Expected Likelihood Weights







Concaterpillar is a hierarchical likelihood-ratio test for phylogenetic congruence. The most recent version of Concaterpillar, implementing MPI-based distribution of subprocesses, can be downloaded here. You can also get the users' manual.

Features added:

Concaterpillar versions 1.7.2 - 1.8a:

  • These versions and subsequent versions will be hosted at Jessica Leigh's site here.

Concaterpillar 1.5:

  • Removed -a and -r steps... these are now integrated in -t
  • Support for RAxML 7.2
  • Uses the subprocess Python module (availble in Python 2.5 on: for older Python installations, you'll need Concaterpillar 1.4)
  • Fixed some MPI cleanup problems

Note to MPI users: We will be migrating to mpi4py shortly, rather than pyMPI, as pyMPI has not been updated in several years

A Windows version of Concaterpillar v1.4 is available upon request from the author by emailing jessica{dot}w{dot}leigh{at}gmail{dot}com.
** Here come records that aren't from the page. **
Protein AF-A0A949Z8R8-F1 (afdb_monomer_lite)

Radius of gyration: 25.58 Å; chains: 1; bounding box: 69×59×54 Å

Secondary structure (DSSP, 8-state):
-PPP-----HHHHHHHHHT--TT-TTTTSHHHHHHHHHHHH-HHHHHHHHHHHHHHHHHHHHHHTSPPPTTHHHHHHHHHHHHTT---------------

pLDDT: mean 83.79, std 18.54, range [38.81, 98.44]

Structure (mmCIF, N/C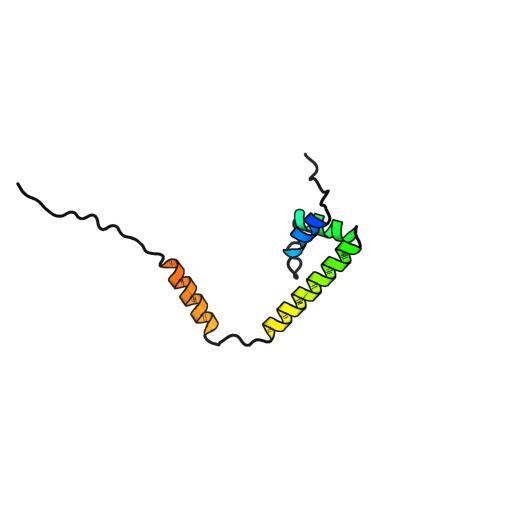A/C/O backbone):
data_AF-A0A949Z8R8-F1
#
_entry.id   AF-A0A949Z8R8-F1
#
loop_
_atom_site.group_PDB
_atom_site.id
_atom_site.type_symbol
_atom_site.label_atom_id
_atom_site.label_alt_id
_atom_site.label_comp_id
_atom_site.label_asym_id
_atom_site.label_entity_id
_atom_site.label_seq_id
_atom_site.pdbx_PDB_ins_code
_atom_site.Cartn_x
_atom_site.Cartn_y
_atom_site.Cartn_z
_atom_site.occupancy
_atom_site.B_iso_or_equiv
_atom_site.auth_seq_id
_atom_site.auth_comp_id
_atom_site.auth_asym_id
_atom_site.au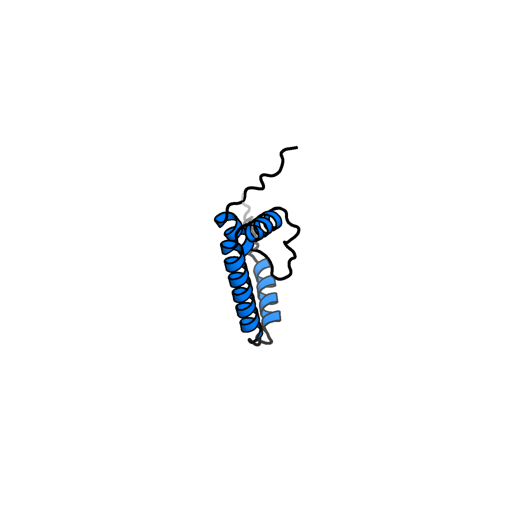th_atom_id
_atom_site.pdbx_PDB_model_num
ATOM 1 N N . MET A 1 1 ? -6.709 -1.908 -33.361 1.00 40.44 1 MET A N 1
ATOM 2 C CA . MET A 1 1 ? -6.559 -2.079 -31.896 1.00 40.44 1 MET A CA 1
ATOM 3 C C . MET A 1 1 ? -5.216 -1.496 -31.476 1.00 40.44 1 MET A C 1
ATOM 5 O O . MET A 1 1 ? -4.195 -2.058 -31.848 1.00 40.44 1 MET A O 1
ATOM 9 N N . LYS A 1 2 ? -5.179 -0.341 -30.791 1.00 38.81 2 LYS A N 1
ATOM 10 C CA . LYS A 1 2 ? -3.923 0.160 -30.203 1.00 38.81 2 LYS A CA 1
ATOM 11 C C . LYS A 1 2 ? -3.568 -0.773 -29.043 1.00 38.81 2 LYS A C 1
ATOM 13 O O . LYS A 1 2 ? -4.360 -0.897 -28.114 1.00 38.81 2 LYS A O 1
ATOM 18 N N . LYS A 1 3 ? -2.429 -1.464 -29.129 1.00 43.50 3 LYS A N 1
ATOM 19 C CA . LYS A 1 3 ? -1.872 -2.242 -28.015 1.00 43.50 3 LYS A CA 1
ATOM 20 C C . LYS A 1 3 ? -1.739 -1.281 -26.820 1.00 43.50 3 LYS A C 1
ATOM 22 O O . LYS A 1 3 ? -1.216 -0.183 -27.032 1.00 43.50 3 LYS A O 1
ATOM 27 N N . PRO A 1 4 ? -2.272 -1.602 -25.629 1.00 50.78 4 PRO A N 1
ATOM 28 C CA . PRO A 1 4 ? -2.149 -0.702 -24.492 1.00 50.78 4 PRO A CA 1
ATOM 29 C C . PRO A 1 4 ? -0.661 -0.472 -24.222 1.00 50.78 4 PRO A C 1
ATOM 31 O O . PRO A 1 4 ? 0.133 -1.411 -24.287 1.00 50.78 4 PRO A O 1
ATOM 34 N N . ARG A 1 5 ? -0.284 0.789 -24.002 1.00 52.44 5 ARG A N 1
ATOM 35 C CA . ARG A 1 5 ? 1.073 1.158 -23.598 1.00 52.44 5 ARG A CA 1
ATOM 36 C C . ARG A 1 5 ? 1.324 0.544 -22.218 1.00 52.44 5 ARG A C 1
ATOM 38 O O . ARG A 1 5 ? 0.682 0.935 -21.251 1.00 52.44 5 ARG A O 1
ATOM 45 N N . THR A 1 6 ? 2.143 -0.505 -22.181 1.00 60.53 6 THR A N 1
ATOM 46 C CA . THR A 1 6 ? 2.517 -1.277 -20.980 1.00 60.53 6 THR A CA 1
ATOM 47 C C . THR A 1 6 ? 3.854 -0.825 -20.389 1.00 60.53 6 THR A C 1
ATOM 49 O O . THR A 1 6 ? 4.375 -1.462 -19.480 1.00 60.53 6 THR A O 1
ATOM 52 N N . ASP A 1 7 ? 4.444 0.237 -20.926 1.00 71.50 7 ASP A N 1
ATOM 53 C CA . ASP A 1 7 ? 5.679 0.850 -20.456 1.00 71.50 7 ASP A CA 1
ATOM 54 C C . ASP A 1 7 ? 5.382 1.809 -19.297 1.00 71.50 7 ASP A C 1
ATOM 56 O O . ASP A 1 7 ? 5.253 3.018 -19.465 1.00 71.50 7 ASP A O 1
ATOM 60 N N . ILE A 1 8 ? 5.235 1.243 -18.098 1.00 89.12 8 ILE A N 1
ATOM 61 C CA . ILE A 1 8 ? 5.169 2.011 -16.854 1.00 89.12 8 ILE A CA 1
ATOM 62 C C . ILE A 1 8 ? 6.586 2.204 -16.295 1.00 89.12 8 ILE A C 1
ATOM 64 O O . ILE A 1 8 ? 7.372 1.260 -16.233 1.00 89.12 8 ILE A O 1
ATOM 68 N N . THR A 1 9 ? 6.934 3.430 -15.900 1.00 95.44 9 THR A N 1
ATOM 69 C CA . THR A 1 9 ? 8.210 3.713 -15.218 1.00 95.44 9 THR A CA 1
ATOM 70 C C . THR A 1 9 ? 8.146 3.267 -13.758 1.00 95.44 9 THR A C 1
ATOM 72 O O . THR A 1 9 ? 7.055 3.172 -13.194 1.00 95.44 9 THR A O 1
ATOM 75 N N . ASN A 1 10 ? 9.292 3.056 -13.102 1.00 95.94 10 ASN A N 1
ATOM 76 C CA . ASN A 1 10 ? 9.312 2.702 -11.676 1.00 95.94 10 ASN A CA 1
ATOM 77 C C . ASN A 1 10 ? 8.601 3.748 -10.806 1.00 95.94 10 ASN A C 1
ATOM 79 O O . ASN A 1 10 ? 7.853 3.383 -9.909 1.00 95.94 10 ASN A O 1
ATOM 83 N N . GLU A 1 11 ? 8.763 5.041 -11.091 1.00 96.69 11 GLU A N 1
ATOM 84 C CA . GLU A 1 11 ? 8.063 6.106 -10.357 1.00 96.69 11 GLU A CA 1
ATOM 85 C C . GLU A 1 11 ? 6.542 6.031 -10.532 1.00 96.69 11 GLU A C 1
ATOM 87 O O . GLU A 1 11 ? 5.792 6.123 -9.560 1.00 96.69 11 GLU A O 1
ATOM 92 N N . SER A 1 12 ? 6.079 5.790 -11.762 1.00 95.94 12 SER A N 1
ATOM 93 C CA . SER A 1 12 ? 4.650 5.617 -12.042 1.00 95.94 12 SER A CA 1
ATOM 94 C C . SER A 1 12 ? 4.106 4.354 -11.373 1.00 95.94 12 SER A C 1
ATOM 96 O O . SER A 1 12 ? 3.006 4.367 -10.823 1.00 95.94 12 SER A O 1
ATOM 98 N N . ALA A 1 13 ? 4.886 3.270 -11.365 1.00 97.12 13 ALA A N 1
ATOM 99 C CA . ALA A 1 13 ? 4.525 2.035 -10.685 1.00 97.12 13 ALA A CA 1
ATOM 100 C C . ALA A 1 13 ? 4.437 2.241 -9.167 1.00 97.12 13 ALA A C 1
ATOM 102 O O . ALA A 1 13 ? 3.459 1.801 -8.571 1.00 97.12 13 ALA A O 1
ATOM 103 N N . LYS A 1 14 ? 5.376 2.975 -8.551 1.00 97.94 14 LYS A N 1
ATOM 104 C CA . LYS A 1 14 ? 5.302 3.353 -7.128 1.00 97.94 14 LYS A CA 1
ATOM 105 C C . LYS A 1 14 ? 4.015 4.121 -6.826 1.00 97.94 14 LYS A C 1
ATOM 107 O O . LYS A 1 14 ? 3.303 3.777 -5.886 1.00 97.94 14 LYS A O 1
ATOM 112 N N . PHE A 1 15 ? 3.676 5.111 -7.654 1.00 97.25 15 PHE A N 1
ATOM 113 C CA . PHE A 1 15 ? 2.442 5.884 -7.494 1.00 97.25 15 PHE A CA 1
ATOM 114 C C . PHE A 1 15 ? 1.188 4.998 -7.531 1.00 97.25 15 PHE A C 1
ATOM 116 O O . PHE A 1 15 ? 0.335 5.107 -6.653 1.00 97.25 15 PHE A O 1
ATOM 123 N N . VAL A 1 16 ? 1.097 4.090 -8.507 1.00 96.69 16 VAL A N 1
ATOM 124 C CA . VAL A 1 16 ? -0.028 3.150 -8.627 1.00 96.69 16 VAL A CA 1
ATOM 125 C C . VAL A 1 16 ? -0.073 2.187 -7.438 1.00 96.69 16 VAL A C 1
ATOM 127 O O . VAL A 1 16 ? -1.117 2.031 -6.809 1.00 96.69 16 VAL A O 1
ATOM 130 N N . LEU A 1 17 ? 1.052 1.556 -7.096 1.00 97.06 17 LEU A N 1
ATOM 131 C CA . LEU A 1 17 ? 1.122 0.525 -6.057 1.00 97.06 17 LEU A CA 1
ATOM 132 C C . LEU A 1 17 ? 0.857 1.065 -4.647 1.00 97.06 17 LEU A C 1
ATOM 134 O O . LEU A 1 17 ? 0.356 0.316 -3.810 1.00 97.06 17 LEU A O 1
ATOM 138 N N . ASN A 1 18 ? 1.084 2.357 -4.393 1.00 96.00 18 ASN A N 1
ATOM 139 C CA . ASN A 1 18 ? 0.673 2.998 -3.139 1.00 96.00 18 ASN A CA 1
ATOM 140 C C . ASN A 1 18 ? -0.842 2.900 -2.890 1.00 96.00 18 ASN A C 1
ATOM 142 O O . ASN A 1 18 ? -1.271 2.819 -1.743 1.00 96.00 18 ASN A O 1
ATOM 146 N N . ALA A 1 19 ? -1.658 2.865 -3.947 1.00 95.44 19 ALA A N 1
ATOM 147 C CA . ALA A 1 19 ? -3.110 2.717 -3.845 1.00 95.44 19 ALA A CA 1
ATOM 148 C C . ALA A 1 19 ? -3.586 1.251 -3.867 1.00 95.44 19 ALA A C 1
ATOM 150 O O . ALA A 1 19 ? -4.787 0.998 -3.782 1.00 95.44 19 ALA A O 1
ATOM 151 N N . TYR A 1 20 ? -2.675 0.280 -3.998 1.00 96.38 20 TYR A N 1
ATOM 152 C CA . TYR A 1 20 ? -3.031 -1.136 -4.083 1.00 96.38 20 TYR A CA 1
ATOM 153 C C . TYR A 1 20 ? -3.646 -1.609 -2.765 1.00 96.38 20 TYR A C 1
ATOM 155 O O . TYR A 1 20 ? -3.122 -1.308 -1.692 1.00 96.38 20 TYR A O 1
ATOM 163 N N . ARG A 1 21 ? -4.740 -2.371 -2.798 1.00 93.06 21 ARG A N 1
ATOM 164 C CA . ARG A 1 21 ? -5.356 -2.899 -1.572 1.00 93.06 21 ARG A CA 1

While windows is not officially supported a poorly tested version is available due to user requests.

Concaterpillar 1.4:

  • support for nucleotide alignments
  • pre-screening to make sure that all alignment pairs have enough taxa in common
  • added a debug flag (-d, --debug) to print out all output from RAxML in case users are experiencing problems
  • added a cleanup step to remove old RAxML output files that might cause subsequent runs to crash (user will be asked before files are deleted)
  • added an optional flag to allow Concaterpillar to old RAxML output files without asking (-n, --noask)
  • support for "relaxed" Phylip alignment format (not strictly 10 characters per sequence name)

Concaterpillar 1.3:

  • fixed some bugs that might be encountered if some of your alignments have extremely different true phylogenies (thanks to Haruo Suzuki for finding this)

Concaterpillar 1.2:

  • trees are inferred and evaluated using RAxML (faster and more accurate)
  • an improved algorithm for resuming interrupted runs has been implemented
  • an installation script has been added to locate programmes on which Concaterpillar depends
  • support for more substitution models has been added

If you use Concaterpillar for a publication please cite:

Leigh JW, Susko E, Baumgartner M, Roger AJ. Testing congruence in phylogenomic analysis. Syst Biol. 2008 Feb; 57(1): 104-15.

The version of Concaterpillar used for this publication is available here.